Burgeoning by Tamara Natalie Madden
In my circle of deep, solid, soul searching folk, humility is a cherished virtue. Despite its definitive modesty, us servant leaders see humility as the goal to which you must always strive. Humility is the root in which to plant your dusty, persevering feet. It is the there in the Staples’ Singers anthem, “I’ll take you there.” Yes to accomplishments, reconciliations, awards and accolades. BUT, you must always accept and appreciate the kudos by baptizing them in Lake of Humility. It is similar to the process of checking your Halloween haul for razor blades, poison, or other never-named threats: each treat had to be touched by a trained inspector who could neturalize the potential of evil that lurked amongst the goodies. Like quality assurance, humility grounds your feet, keeping your big head from floating away in a haze of arrogance.

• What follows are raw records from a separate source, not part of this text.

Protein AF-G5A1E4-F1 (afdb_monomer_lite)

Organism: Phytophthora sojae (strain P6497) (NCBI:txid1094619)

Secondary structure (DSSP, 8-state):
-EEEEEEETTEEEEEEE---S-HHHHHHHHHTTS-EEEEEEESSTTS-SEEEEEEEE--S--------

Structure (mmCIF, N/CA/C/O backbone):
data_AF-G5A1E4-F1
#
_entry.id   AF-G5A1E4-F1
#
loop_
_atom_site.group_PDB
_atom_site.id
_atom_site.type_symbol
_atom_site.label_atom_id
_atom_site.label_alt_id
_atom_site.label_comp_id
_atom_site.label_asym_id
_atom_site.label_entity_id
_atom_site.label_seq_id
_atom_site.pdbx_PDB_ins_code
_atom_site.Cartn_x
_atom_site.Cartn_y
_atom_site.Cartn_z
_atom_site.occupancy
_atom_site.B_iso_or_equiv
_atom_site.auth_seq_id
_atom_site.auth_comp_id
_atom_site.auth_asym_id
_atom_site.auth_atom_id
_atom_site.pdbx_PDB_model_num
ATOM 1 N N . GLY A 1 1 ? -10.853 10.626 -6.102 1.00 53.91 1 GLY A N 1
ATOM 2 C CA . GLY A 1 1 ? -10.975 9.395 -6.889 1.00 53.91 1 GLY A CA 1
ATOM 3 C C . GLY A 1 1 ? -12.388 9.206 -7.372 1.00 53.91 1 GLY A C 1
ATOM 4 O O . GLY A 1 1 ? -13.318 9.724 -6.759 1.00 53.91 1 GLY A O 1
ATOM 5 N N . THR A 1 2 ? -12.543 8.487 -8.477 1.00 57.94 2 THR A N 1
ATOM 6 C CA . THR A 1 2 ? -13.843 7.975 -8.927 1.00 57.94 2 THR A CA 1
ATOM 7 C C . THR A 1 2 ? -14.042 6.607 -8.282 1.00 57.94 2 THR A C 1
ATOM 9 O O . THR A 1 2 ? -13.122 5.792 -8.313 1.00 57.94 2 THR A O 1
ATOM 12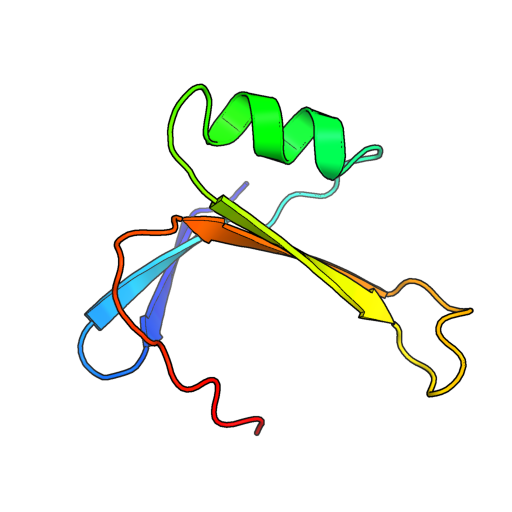 N N . CYS A 1 3 ? -15.200 6.370 -7.664 1.00 54.41 3 CYS A N 1
ATOM 13 C CA . CYS A 1 3 ? -15.557 5.043 -7.167 1.00 54.41 3 CYS A CA 1
ATOM 14 C C . CYS A 1 3 ? -16.090 4.211 -8.334 1.00 54.41 3 CYS A C 1
ATOM 16 O O . CYS A 1 3 ? -17.092 4.591 -8.939 1.00 54.41 3 CYS A O 1
ATOM 18 N N . GLU A 1 4 ? -15.439 3.091 -8.624 1.00 65.38 4 GLU A N 1
ATOM 19 C CA . GLU A 1 4 ? -15.891 2.111 -9.613 1.00 65.38 4 GLU A CA 1
ATOM 20 C C . GLU A 1 4 ? -16.250 0.812 -8.882 1.00 65.38 4 GLU A C 1
ATOM 22 O O . GLU A 1 4 ? -15.478 0.333 -8.041 1.00 65.38 4 GLU A O 1
ATOM 27 N N . ASP A 1 5 ? -17.429 0.256 -9.168 1.00 51.88 5 ASP A N 1
ATOM 28 C CA . ASP A 1 5 ? -17.818 -1.062 -8.679 1.00 51.88 5 ASP A CA 1
ATOM 29 C C . ASP A 1 5 ? -17.128 -2.142 -9.515 1.00 51.88 5 ASP A C 1
ATOM 31 O O . ASP A 1 5 ? -17.230 -2.170 -10.739 1.00 51.88 5 ASP A O 1
ATOM 35 N N . ASN A 1 6 ? -16.396 -3.034 -8.851 1.00 56.69 6 ASN A N 1
ATOM 36 C CA . ASN A 1 6 ? -15.876 -4.242 -9.475 1.00 56.69 6 ASN A CA 1
ATOM 37 C C . ASN A 1 6 ? -16.327 -5.444 -8.642 1.00 56.69 6 ASN A C 1
ATOM 39 O O . ASN A 1 6 ? -16.223 -5.453 -7.415 1.00 56.69 6 ASN A O 1
ATOM 43 N N . GLY A 1 7 ? -16.879 -6.455 -9.311 1.00 48.62 7 GLY A N 1
ATOM 44 C CA . GLY A 1 7 ? -17.224 -7.713 -8.661 1.00 48.62 7 GLY A CA 1
ATOM 45 C C . GLY A 1 7 ? -15.961 -8.532 -8.418 1.00 48.62 7 GLY A C 1
ATOM 46 O O 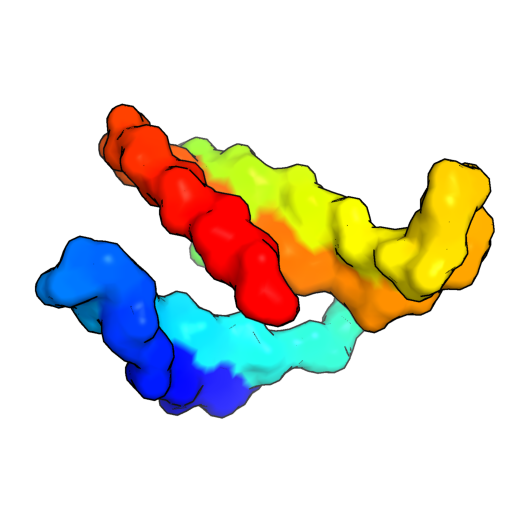. GLY A 1 7 ? -15.270 -8.867 -9.377 1.00 48.62 7 GLY A O 1
ATOM 47 N N . PHE A 1 8 ? -15.684 -8.878 -7.164 1.00 55.94 8 PHE A N 1
ATOM 48 C CA . PHE A 1 8 ? -14.591 -9.769 -6.782 1.00 55.94 8 PHE A CA 1
ATOM 49 C C . PHE A 1 8 ? -15.164 -10.893 -5.916 1.00 55.94 8 PHE A C 1
ATOM 51 O O . PHE A 1 8 ? -15.836 -10.630 -4.924 1.00 55.94 8 PHE A O 1
ATOM 58 N N . ASP A 1 9 ? -14.980 -12.148 -6.330 1.00 55.78 9 ASP A N 1
ATOM 59 C CA . ASP A 1 9 ? -15.455 -13.341 -5.605 1.00 55.78 9 ASP A CA 1
ATOM 60 C C . ASP A 1 9 ? -16.917 -13.257 -5.104 1.00 55.78 9 ASP A C 1
ATOM 62 O O . ASP A 1 9 ? -17.223 -13.468 -3.932 1.00 55.78 9 ASP A O 1
ATOM 66 N N . SER A 1 10 ? -17.853 -12.894 -5.994 1.00 57.12 10 SER A N 1
ATOM 67 C CA . SER A 1 10 ? -19.289 -12.688 -5.694 1.00 57.12 10 SER A CA 1
ATOM 68 C C . SER A 1 10 ? -19.620 -11.591 -4.665 1.00 57.12 10 SER A C 1
ATOM 70 O O . SER A 1 10 ? -20.779 -11.441 -4.273 1.00 57.12 10 SER A O 1
ATOM 72 N N . GLN A 1 11 ? -18.632 -10.777 -4.291 1.00 59.62 11 GLN A N 1
ATOM 73 C CA . GLN A 1 11 ? -18.773 -9.590 -3.457 1.00 59.62 11 GLN A CA 1
ATOM 74 C C . GLN A 1 11 ? -18.573 -8.322 -4.295 1.00 59.62 11 GLN A C 1
ATOM 76 O O . GLN A 1 11 ? -17.808 -8.292 -5.260 1.00 59.62 11 GLN A O 1
ATOM 81 N N . THR A 1 12 ? -19.299 -7.260 -3.951 1.00 62.03 12 THR A N 1
ATOM 82 C CA . THR A 1 12 ? -19.104 -5.943 -4.566 1.00 62.03 12 THR A CA 1
ATOM 83 C C . THR A 1 12 ? -17.975 -5.233 -3.832 1.00 62.03 12 THR A C 1
ATOM 85 O O . THR A 1 12 ? -18.173 -4.778 -2.704 1.00 62.03 12 THR A O 1
ATOM 88 N N . GLU A 1 13 ? -16.807 -5.124 -4.462 1.00 63.56 13 GLU A N 1
ATOM 89 C CA . GLU A 1 13 ? -15.734 -4.263 -3.974 1.00 63.56 13 GLU A CA 1
ATOM 90 C C . GLU A 1 13 ? -15.825 -2.889 -4.642 1.00 63.56 13 GLU A C 1
ATOM 92 O O . GLU A 1 13 ? -16.030 -2.753 -5.850 1.00 63.56 13 GLU A O 1
ATOM 97 N N . TYR A 1 14 ? -15.666 -1.848 -3.828 1.00 66.88 14 TYR A N 1
ATOM 98 C CA . TYR A 1 14 ? -15.556 -0.480 -4.312 1.00 66.88 14 TYR A CA 1
ATOM 99 C C . TYR A 1 14 ? -14.081 -0.134 -4.406 1.00 66.88 14 TYR A C 1
ATOM 101 O O . TYR A 1 14 ? -13.386 -0.069 -3.390 1.00 66.88 14 TYR A O 1
ATOM 109 N N . LYS A 1 15 ? -13.608 0.101 -5.627 1.00 73.00 15 LYS A N 1
ATOM 110 C CA . LYS A 1 15 ? -12.244 0.552 -5.874 1.00 73.00 15 LYS A CA 1
ATOM 111 C C . LYS A 1 15 ? -12.257 2.049 -6.135 1.00 73.00 15 LYS A C 1
ATOM 113 O O . LYS A 1 15 ? -13.083 2.558 -6.890 1.00 73.00 15 LYS A O 1
ATOM 118 N N . VAL A 1 16 ? -11.305 2.744 -5.527 1.00 77.81 16 VAL A N 1
ATOM 119 C CA . VAL A 1 16 ? -11.009 4.143 -5.828 1.00 77.81 16 VAL A CA 1
ATOM 120 C C . VAL A 1 16 ? -9.603 4.199 -6.393 1.00 77.81 16 VAL A C 1
ATOM 122 O O . VAL A 1 16 ? -8.679 3.618 -5.825 1.00 77.81 16 VAL A O 1
ATOM 125 N N . VAL A 1 17 ? -9.447 4.878 -7.526 1.00 82.50 17 VAL A N 1
ATOM 126 C CA . VAL A 1 17 ? -8.132 5.164 -8.103 1.00 82.50 17 VAL A CA 1
ATOM 127 C C . VAL A 1 17 ? -7.830 6.639 -7.905 1.00 82.50 17 VAL A C 1
ATOM 129 O O . VAL A 1 17 ? -8.624 7.500 -8.292 1.00 82.50 17 VAL A O 1
ATOM 132 N N . ASP A 1 18 ? -6.675 6.910 -7.306 1.00 83.69 18 ASP A N 1
ATOM 133 C CA . ASP A 1 18 ? -6.167 8.250 -7.049 1.00 83.69 18 ASP A CA 1
ATOM 134 C C . ASP A 1 18 ? -4.701 8.357 -7.468 1.00 83.69 18 ASP A C 1
ATOM 136 O O . ASP A 1 18 ? -3.897 7.457 -7.225 1.00 83.69 18 ASP A O 1
ATOM 140 N N . CYS A 1 19 ? -4.347 9.488 -8.076 1.00 87.50 19 CYS A N 1
ATOM 141 C CA . CYS A 1 19 ? -2.961 9.843 -8.355 1.00 87.50 19 CYS A CA 1
ATOM 142 C C . CYS A 1 19 ? -2.416 10.635 -7.164 1.00 87.50 19 CYS A C 1
ATOM 144 O O . CYS A 1 19 ? -2.689 11.830 -7.040 1.00 87.50 19 CYS A O 1
ATOM 146 N N . VAL A 1 20 ? -1.661 9.971 -6.292 1.00 88.19 20 VAL A N 1
ATOM 147 C CA . VAL A 1 20 ? -1.078 10.568 -5.082 1.00 88.19 20 VAL A CA 1
ATOM 148 C C . VAL A 1 20 ? 0.444 10.492 -5.108 1.00 88.19 20 VAL A C 1
ATOM 150 O O . VAL A 1 20 ? 1.017 9.632 -5.770 1.00 88.19 20 VAL A O 1
ATOM 153 N N . SER A 1 21 ? 1.105 11.410 -4.402 1.00 89.25 21 SER A N 1
ATOM 154 C CA . SER A 1 21 ? 2.570 11.442 -4.296 1.00 89.25 21 SER A CA 1
ATOM 155 C C . SER A 1 21 ? 3.123 10.576 -3.164 1.00 89.25 21 SER A C 1
ATOM 157 O O . SER A 1 21 ? 4.302 10.245 -3.186 1.00 89.25 21 SER A O 1
ATOM 159 N N . ASP A 1 22 ? 2.294 10.255 -2.170 1.00 91.81 22 ASP A N 1
ATOM 160 C CA . ASP A 1 22 ? 2.653 9.434 -1.015 1.00 91.81 22 ASP A CA 1
ATOM 161 C C . ASP A 1 22 ? 1.490 8.492 -0.695 1.00 91.81 22 ASP A C 1
ATOM 163 O O . ASP A 1 22 ? 0.487 8.879 -0.089 1.00 91.81 22 ASP A O 1
ATOM 167 N N . GLN A 1 23 ? 1.620 7.248 -1.148 1.00 92.12 23 GLN A N 1
ATOM 168 C CA . GLN A 1 23 ? 0.618 6.210 -0.944 1.00 92.12 23 GLN A CA 1
ATOM 169 C C . GLN A 1 23 ? 0.440 5.838 0.532 1.00 92.12 23 GLN A C 1
ATOM 171 O O . GLN A 1 23 ? -0.650 5.422 0.919 1.00 92.12 23 GLN A O 1
ATOM 176 N N . TYR A 1 24 ? 1.481 5.983 1.358 1.00 92.25 24 TYR A N 1
ATOM 177 C CA . TYR A 1 24 ? 1.458 5.561 2.756 1.00 92.25 24 TYR A CA 1
ATOM 178 C C . TYR A 1 24 ? 0.652 6.555 3.583 1.00 92.25 24 TYR A C 1
ATOM 180 O O . TYR A 1 24 ? -0.244 6.157 4.329 1.00 92.25 24 TYR A O 1
ATOM 188 N N . THR A 1 25 ? 0.922 7.850 3.395 1.00 94.50 25 THR A N 1
ATOM 189 C CA . THR A 1 25 ? 0.138 8.918 4.026 1.00 94.50 25 THR A CA 1
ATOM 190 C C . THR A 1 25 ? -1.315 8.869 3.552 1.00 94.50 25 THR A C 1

Sometimes in life though, there’s is a fine line between humility and humiliation. Sometimes, what keeps you grounded also rubs your face in the dirt. Case in point; 2015. thus far 2015 has served to remind me that the universe remains unimpressed with me. Landmarks leading to Humble Pie Boulevard include:
Grad school DENIED
Poetry submissions DENIED
Writers’ workshop application DENIED
Fellowship proposal DENIED
This, all while coaching my daughter to empowered sexuality and college admission, preaching gender equity and basic hygiene to my pubescent son, inefficiently managing choices that manifest as bills, and fending off emotional eating and functional alcoholism. Actually, I’m writing this while sipping homemade sangria and sucking on M&M’s so I suppose I’m not committed to life without high calorie vices. Rejection stings and often wants to deceive you into apathy. It wants to drain the color from your lips, infect your eyes with a cataract that diminishes blessings to entitlement. It hardens you to hope and discourages gratitude. But only if you let it. And frankly, it’s difficult to get pruny swimming in self-deprecation when you feel compelled to love others out of their own.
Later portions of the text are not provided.